Я вздыхал, мотал головой. Хорошо кормиться, чтобы потолстеть я как раз и не мог, в доме недостаток. Время тяжелое. Отчим (я называл его отцом) вкалывает один, и что он, сторож, приносит, копейки. Ладно еще что-то на выделке овчин подрабатывает. Тусупбек их закупает, приносит отчиму, тот выделывает. Оттого хоть какие-то рублики остаются.
«Ничего, — успокаиваю я себя, — в аэроклуб поступлю, работать буду, помогу семье».
Где-то в глубине души, несмотря на одолевавшие сомнения, я все-таки верил, что комиссия не откажет, я буду зачислен. Верил, может быть потому, что увидел в глазах начальника что-то вроде сочувствия или одобрения.
И вот оно, приглашение. Его принесла мне Таня, которая занималась в клубе второй год.
— Талгат! Талгатик! Тебя вызывают, — кричала она, увидев меня в коридоре. — Прибежала специально.
В клуб примчался рано утром. Секретарша порылась в бумагах, велела ждать начальника летной службы аэроклуба Цуранова.
Человека с этой фамилией я запомнил. Он сидел за столом в приемной комиссии, задавал разные вопросы об учебе, о здоровье. Медкомиссия никаких противопоказаний для поступления в аэроклуб у меня не нашла.
— Троек у тебя много, — покачал головой Цуранов. Я объяснил причину — слабое знание русского.

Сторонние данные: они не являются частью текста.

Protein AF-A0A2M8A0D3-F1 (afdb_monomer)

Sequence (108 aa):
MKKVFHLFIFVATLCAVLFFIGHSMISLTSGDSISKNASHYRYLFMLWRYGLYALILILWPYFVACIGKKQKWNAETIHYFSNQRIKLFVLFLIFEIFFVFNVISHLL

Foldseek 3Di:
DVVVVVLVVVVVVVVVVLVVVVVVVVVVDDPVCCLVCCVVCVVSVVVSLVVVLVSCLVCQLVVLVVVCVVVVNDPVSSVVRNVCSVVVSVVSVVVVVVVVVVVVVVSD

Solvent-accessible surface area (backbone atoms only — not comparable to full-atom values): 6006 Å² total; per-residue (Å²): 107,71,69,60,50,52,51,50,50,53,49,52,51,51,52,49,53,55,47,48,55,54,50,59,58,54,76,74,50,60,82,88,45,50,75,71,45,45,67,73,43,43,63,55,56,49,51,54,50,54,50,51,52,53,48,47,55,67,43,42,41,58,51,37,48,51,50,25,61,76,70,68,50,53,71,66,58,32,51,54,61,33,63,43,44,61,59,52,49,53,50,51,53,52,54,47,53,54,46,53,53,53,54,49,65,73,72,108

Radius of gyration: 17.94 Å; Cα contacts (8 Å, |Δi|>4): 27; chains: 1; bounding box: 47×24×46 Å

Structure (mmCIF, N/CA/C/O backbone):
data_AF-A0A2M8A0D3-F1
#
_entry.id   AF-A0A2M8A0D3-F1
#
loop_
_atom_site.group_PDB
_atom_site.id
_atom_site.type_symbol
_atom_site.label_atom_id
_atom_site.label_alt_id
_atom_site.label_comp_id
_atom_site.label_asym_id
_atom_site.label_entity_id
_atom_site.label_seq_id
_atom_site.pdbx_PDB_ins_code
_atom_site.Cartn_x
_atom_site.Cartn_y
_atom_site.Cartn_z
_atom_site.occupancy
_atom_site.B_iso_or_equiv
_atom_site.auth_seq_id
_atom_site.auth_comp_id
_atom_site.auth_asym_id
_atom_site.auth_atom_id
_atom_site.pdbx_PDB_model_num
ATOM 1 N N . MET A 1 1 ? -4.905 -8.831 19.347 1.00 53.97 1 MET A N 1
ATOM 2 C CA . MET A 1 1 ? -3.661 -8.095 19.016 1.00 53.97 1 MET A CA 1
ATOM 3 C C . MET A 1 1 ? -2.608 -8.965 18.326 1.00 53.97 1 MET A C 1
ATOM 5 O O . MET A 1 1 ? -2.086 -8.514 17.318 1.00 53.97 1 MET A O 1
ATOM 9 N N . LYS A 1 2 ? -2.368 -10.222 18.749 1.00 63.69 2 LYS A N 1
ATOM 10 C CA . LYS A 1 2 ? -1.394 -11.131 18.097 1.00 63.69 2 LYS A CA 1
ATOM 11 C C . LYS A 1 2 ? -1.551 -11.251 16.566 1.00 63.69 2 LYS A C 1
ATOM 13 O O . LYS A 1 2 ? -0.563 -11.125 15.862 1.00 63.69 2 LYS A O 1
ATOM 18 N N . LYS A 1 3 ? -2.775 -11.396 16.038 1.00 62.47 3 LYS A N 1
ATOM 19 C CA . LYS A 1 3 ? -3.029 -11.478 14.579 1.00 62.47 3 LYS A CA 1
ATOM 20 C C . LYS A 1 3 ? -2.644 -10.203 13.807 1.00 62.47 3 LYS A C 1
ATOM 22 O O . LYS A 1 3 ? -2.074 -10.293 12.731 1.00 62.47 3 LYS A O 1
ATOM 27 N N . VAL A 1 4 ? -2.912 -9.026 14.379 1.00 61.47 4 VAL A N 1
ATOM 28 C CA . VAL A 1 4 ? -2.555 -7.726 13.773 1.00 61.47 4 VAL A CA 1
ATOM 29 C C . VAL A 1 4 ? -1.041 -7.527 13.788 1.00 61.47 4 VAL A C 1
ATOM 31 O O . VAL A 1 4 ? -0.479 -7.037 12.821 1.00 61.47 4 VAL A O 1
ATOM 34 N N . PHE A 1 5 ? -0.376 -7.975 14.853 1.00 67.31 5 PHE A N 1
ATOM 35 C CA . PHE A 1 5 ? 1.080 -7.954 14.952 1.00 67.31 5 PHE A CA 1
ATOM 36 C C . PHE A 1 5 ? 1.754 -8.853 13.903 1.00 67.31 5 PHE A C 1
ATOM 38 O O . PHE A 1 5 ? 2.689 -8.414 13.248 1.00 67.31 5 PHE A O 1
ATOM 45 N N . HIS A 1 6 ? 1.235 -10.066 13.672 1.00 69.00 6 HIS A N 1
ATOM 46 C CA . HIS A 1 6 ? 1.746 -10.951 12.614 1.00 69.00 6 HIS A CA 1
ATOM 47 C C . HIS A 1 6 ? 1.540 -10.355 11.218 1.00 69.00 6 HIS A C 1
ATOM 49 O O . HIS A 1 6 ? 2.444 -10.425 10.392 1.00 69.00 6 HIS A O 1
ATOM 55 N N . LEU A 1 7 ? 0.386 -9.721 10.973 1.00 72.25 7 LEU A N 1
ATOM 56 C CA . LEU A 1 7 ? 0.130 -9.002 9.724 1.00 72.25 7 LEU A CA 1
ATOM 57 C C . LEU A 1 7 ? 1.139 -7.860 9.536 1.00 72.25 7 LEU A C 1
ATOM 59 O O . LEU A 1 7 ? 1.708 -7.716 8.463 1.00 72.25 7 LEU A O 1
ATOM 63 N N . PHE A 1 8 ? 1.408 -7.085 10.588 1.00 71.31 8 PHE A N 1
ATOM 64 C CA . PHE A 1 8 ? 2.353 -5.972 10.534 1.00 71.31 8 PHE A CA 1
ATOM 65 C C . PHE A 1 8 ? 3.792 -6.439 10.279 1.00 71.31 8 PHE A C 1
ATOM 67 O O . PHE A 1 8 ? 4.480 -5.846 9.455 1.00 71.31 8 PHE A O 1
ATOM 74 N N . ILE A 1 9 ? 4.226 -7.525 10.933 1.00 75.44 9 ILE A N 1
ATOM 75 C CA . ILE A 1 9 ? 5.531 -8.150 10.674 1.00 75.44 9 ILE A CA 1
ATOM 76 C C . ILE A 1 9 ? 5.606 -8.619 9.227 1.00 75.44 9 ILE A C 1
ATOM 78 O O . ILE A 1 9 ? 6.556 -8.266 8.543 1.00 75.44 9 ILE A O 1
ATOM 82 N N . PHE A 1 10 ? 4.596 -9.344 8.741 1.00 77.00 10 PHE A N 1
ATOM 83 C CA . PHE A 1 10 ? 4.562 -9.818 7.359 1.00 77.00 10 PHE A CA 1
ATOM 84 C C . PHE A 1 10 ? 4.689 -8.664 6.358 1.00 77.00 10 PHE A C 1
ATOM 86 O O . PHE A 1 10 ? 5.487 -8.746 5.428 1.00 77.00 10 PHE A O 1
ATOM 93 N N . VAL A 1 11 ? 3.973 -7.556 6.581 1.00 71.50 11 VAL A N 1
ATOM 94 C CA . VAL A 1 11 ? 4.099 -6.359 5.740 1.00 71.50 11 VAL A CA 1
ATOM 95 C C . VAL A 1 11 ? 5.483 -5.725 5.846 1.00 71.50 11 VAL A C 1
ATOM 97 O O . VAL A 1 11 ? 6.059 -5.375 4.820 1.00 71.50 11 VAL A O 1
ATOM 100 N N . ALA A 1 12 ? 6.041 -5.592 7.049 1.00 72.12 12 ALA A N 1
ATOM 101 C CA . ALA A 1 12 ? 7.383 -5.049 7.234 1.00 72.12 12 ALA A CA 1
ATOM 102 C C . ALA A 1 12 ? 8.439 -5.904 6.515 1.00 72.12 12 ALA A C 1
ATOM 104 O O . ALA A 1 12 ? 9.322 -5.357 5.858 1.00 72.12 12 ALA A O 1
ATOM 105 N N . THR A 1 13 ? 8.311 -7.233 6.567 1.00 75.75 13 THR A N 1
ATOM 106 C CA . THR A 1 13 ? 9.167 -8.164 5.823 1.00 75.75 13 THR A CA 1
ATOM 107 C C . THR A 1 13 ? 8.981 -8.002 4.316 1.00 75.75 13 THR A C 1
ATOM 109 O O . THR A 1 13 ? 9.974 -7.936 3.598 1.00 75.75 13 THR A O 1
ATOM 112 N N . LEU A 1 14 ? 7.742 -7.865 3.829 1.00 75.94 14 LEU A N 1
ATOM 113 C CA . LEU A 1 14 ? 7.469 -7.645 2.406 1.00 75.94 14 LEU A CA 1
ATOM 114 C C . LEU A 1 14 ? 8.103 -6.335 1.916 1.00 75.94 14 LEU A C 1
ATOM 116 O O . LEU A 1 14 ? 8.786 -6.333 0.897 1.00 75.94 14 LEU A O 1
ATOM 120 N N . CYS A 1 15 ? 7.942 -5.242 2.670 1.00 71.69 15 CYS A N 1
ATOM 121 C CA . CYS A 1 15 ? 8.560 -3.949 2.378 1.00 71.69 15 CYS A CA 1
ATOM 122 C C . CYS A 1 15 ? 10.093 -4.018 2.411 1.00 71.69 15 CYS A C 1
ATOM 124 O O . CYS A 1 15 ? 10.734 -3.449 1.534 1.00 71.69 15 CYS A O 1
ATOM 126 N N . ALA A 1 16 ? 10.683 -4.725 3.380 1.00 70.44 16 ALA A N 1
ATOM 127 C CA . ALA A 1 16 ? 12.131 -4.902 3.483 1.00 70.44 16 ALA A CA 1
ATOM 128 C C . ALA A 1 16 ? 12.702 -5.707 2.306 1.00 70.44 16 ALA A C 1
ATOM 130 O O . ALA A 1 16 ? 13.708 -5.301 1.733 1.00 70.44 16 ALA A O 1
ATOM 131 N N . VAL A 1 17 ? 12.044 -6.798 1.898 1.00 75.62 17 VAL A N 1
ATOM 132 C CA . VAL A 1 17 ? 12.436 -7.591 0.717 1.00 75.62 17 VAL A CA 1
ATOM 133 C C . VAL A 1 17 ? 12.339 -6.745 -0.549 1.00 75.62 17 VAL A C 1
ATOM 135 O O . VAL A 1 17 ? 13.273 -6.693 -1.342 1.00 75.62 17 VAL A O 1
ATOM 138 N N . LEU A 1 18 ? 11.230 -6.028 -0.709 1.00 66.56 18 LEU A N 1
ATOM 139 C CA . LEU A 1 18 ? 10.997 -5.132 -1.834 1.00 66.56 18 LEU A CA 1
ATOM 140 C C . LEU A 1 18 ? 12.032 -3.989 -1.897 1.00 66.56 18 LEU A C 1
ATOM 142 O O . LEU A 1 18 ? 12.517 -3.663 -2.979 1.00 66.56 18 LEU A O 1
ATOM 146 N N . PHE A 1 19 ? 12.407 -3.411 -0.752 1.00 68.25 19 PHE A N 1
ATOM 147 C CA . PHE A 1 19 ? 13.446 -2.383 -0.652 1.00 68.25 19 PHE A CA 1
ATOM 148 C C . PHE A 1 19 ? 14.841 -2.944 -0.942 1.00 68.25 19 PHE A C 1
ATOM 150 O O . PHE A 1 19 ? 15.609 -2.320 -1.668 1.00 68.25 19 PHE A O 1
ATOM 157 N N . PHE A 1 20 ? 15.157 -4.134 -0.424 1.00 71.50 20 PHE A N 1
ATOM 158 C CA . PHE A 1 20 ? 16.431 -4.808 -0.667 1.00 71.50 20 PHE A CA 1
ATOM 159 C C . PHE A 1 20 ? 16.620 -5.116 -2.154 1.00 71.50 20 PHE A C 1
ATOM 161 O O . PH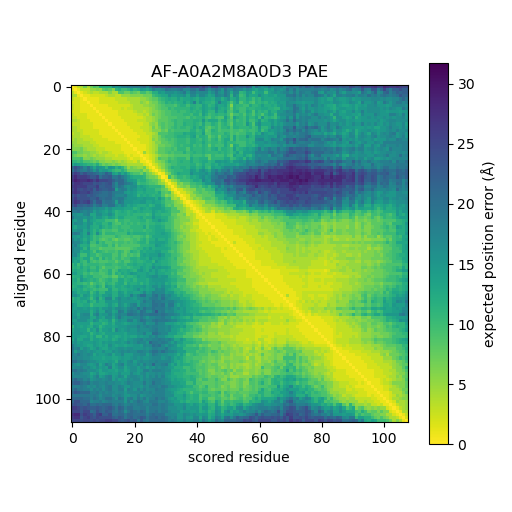E A 1 20 ? 17.654 -4.773 -2.712 1.00 71.50 20 PHE A O 1
ATOM 168 N N . ILE A 1 21 ? 15.595 -5.654 -2.826 1.00 68.12 21 ILE A N 1
ATOM 169 C CA . ILE A 1 21 ? 15.629 -5.902 -4.276 1.00 68.12 21 ILE A CA 1
ATOM 170 C C . ILE A 1 21 ? 15.853 -4.590 -5.045 1.00 68.12 21 ILE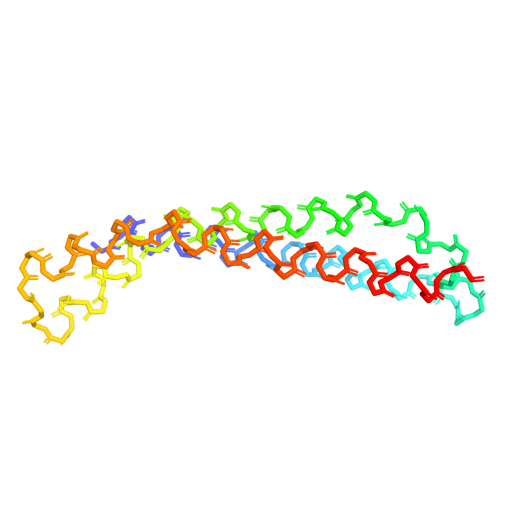 A C 1
ATOM 172 O O . ILE A 1 21 ? 16.718 -4.535 -5.918 1.00 68.12 21 ILE A O 1
ATOM 176 N N . GLY A 1 22 ? 15.123 -3.522 -4.703 1.00 61.97 22 GLY A N 1
ATOM 177 C CA . GLY A 1 22 ? 15.313 -2.209 -5.328 1.00 61.97 22 GLY A CA 1
ATOM 178 C C . GLY A 1 22 ? 16.727 -1.652 -5.1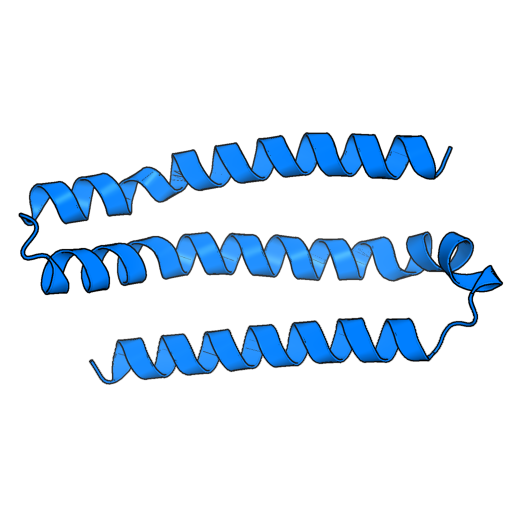22 1.00 61.97 22 GLY A C 1
ATOM 179 O O . GLY A 1 22 ? 17.343 -1.161 -6.065 1.00 61.97 22 GLY A O 1
ATOM 180 N N . HIS A 1 23 ? 17.272 -1.777 -3.912 1.00 64.81 23 HIS A N 1
ATOM 181 C CA . HIS A 1 23 ? 18.609 -1.297 -3.567 1.00 64.81 23 HIS A CA 1
ATOM 182 C C . HIS A 1 23 ? 19.723 -2.092 -4.265 1.00 64.81 23 HIS A C 1
ATOM 184 O O . HIS A 1 23 ? 20.614 -1.492 -4.865 1.00 64.81 23 HIS A O 1
ATOM 190 N N . SER A 1 24 ? 19.646 -3.427 -4.252 1.00 63.44 24 SER A N 1
ATOM 191 C CA . SER A 1 24 ? 20.610 -4.302 -4.932 1.00 63.44 24 SER A CA 1
ATOM 192 C C . SER A 1 24 ? 20.643 -4.068 -6.442 1.00 63.44 24 SER A C 1
ATOM 194 O O . SER A 1 24 ? 21.693 -4.205 -7.060 1.00 63.44 24 SER A O 1
ATOM 196 N N . MET A 1 25 ? 19.517 -3.681 -7.046 1.00 58.84 25 MET A N 1
ATOM 197 C CA . MET A 1 25 ? 19.472 -3.365 -8.474 1.00 58.84 25 MET A CA 1
ATOM 198 C C . MET A 1 25 ? 20.072 -2.002 -8.819 1.00 58.84 25 MET A C 1
ATOM 200 O O . MET A 1 25 ? 20.683 -1.871 -9.875 1.00 58.84 25 MET A O 1
ATOM 204 N N . ILE A 1 26 ? 19.965 -1.012 -7.927 1.00 58.97 26 ILE A N 1
ATOM 205 C CA . ILE A 1 26 ? 20.591 0.306 -8.111 1.00 58.97 26 ILE A CA 1
ATOM 206 C C . ILE A 1 26 ? 22.116 0.213 -7.953 1.00 58.97 26 ILE A C 1
ATOM 208 O O . ILE A 1 26 ? 22.844 0.853 -8.711 1.00 58.97 26 ILE A O 1
ATOM 212 N N . SER A 1 27 ? 22.618 -0.605 -7.019 1.00 53.31 27 SER A N 1
ATOM 213 C CA . SER A 1 27 ? 24.063 -0.701 -6.751 1.00 53.31 27 SER A CA 1
ATOM 214 C C . SER A 1 27 ? 24.864 -1.445 -7.828 1.00 53.31 27 SER A C 1
ATOM 216 O O . SER A 1 27 ? 26.090 -1.383 -7.814 1.00 53.31 27 SER A O 1
ATOM 218 N N . LEU A 1 28 ? 24.203 -2.162 -8.744 1.00 52.72 28 LEU A N 1
ATOM 219 C CA . LEU A 1 28 ? 24.841 -2.933 -9.821 1.00 52.72 28 LEU A CA 1
ATOM 220 C C . LEU A 1 28 ? 25.007 -2.146 -11.134 1.00 52.72 28 LEU A C 1
ATOM 222 O O . LEU A 1 28 ? 25.602 -2.660 -12.079 1.00 52.72 28 LEU A O 1
ATOM 226 N N . THR A 1 29 ? 24.512 -0.908 -11.215 1.00 48.22 29 THR A N 1
ATOM 227 C CA . THR A 1 29 ? 24.529 -0.096 -12.445 1.00 48.22 29 THR A CA 1
ATOM 228 C C . THR A 1 29 ? 25.312 1.202 -12.268 1.00 48.22 29 THR A C 1
ATOM 230 O O . THR A 1 29 ? 24.954 2.046 -11.452 1.00 48.22 29 THR A O 1
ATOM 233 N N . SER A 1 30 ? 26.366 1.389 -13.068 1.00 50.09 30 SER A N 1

— Ничего. Это поправимое. Выучишь, лучше меня говорить будешь, — успокоил Цуранов.
Появился он вскоре. Пригласил в кабинет.
— В общем так, Бегельдинов. Комиссия решила... — и улыбнулся. — Да, значит, решила, зачислили тебя. — Поднялся, пожал руку, похлопал по плечу. — Теперь учись, старайся, может, и впрямь летчиком настоящим будешь.
Не помню, как я вышел, как дошел до дома. Я курсант! Я буду летчиком!
В этот день я был сам не свой и на уроках в школе получил несколько замечаний. Мой сосед по парте Петька Расторгуев радовался вместе со мной, и кончилось тем, что учительница выставила нас обоих за дверь.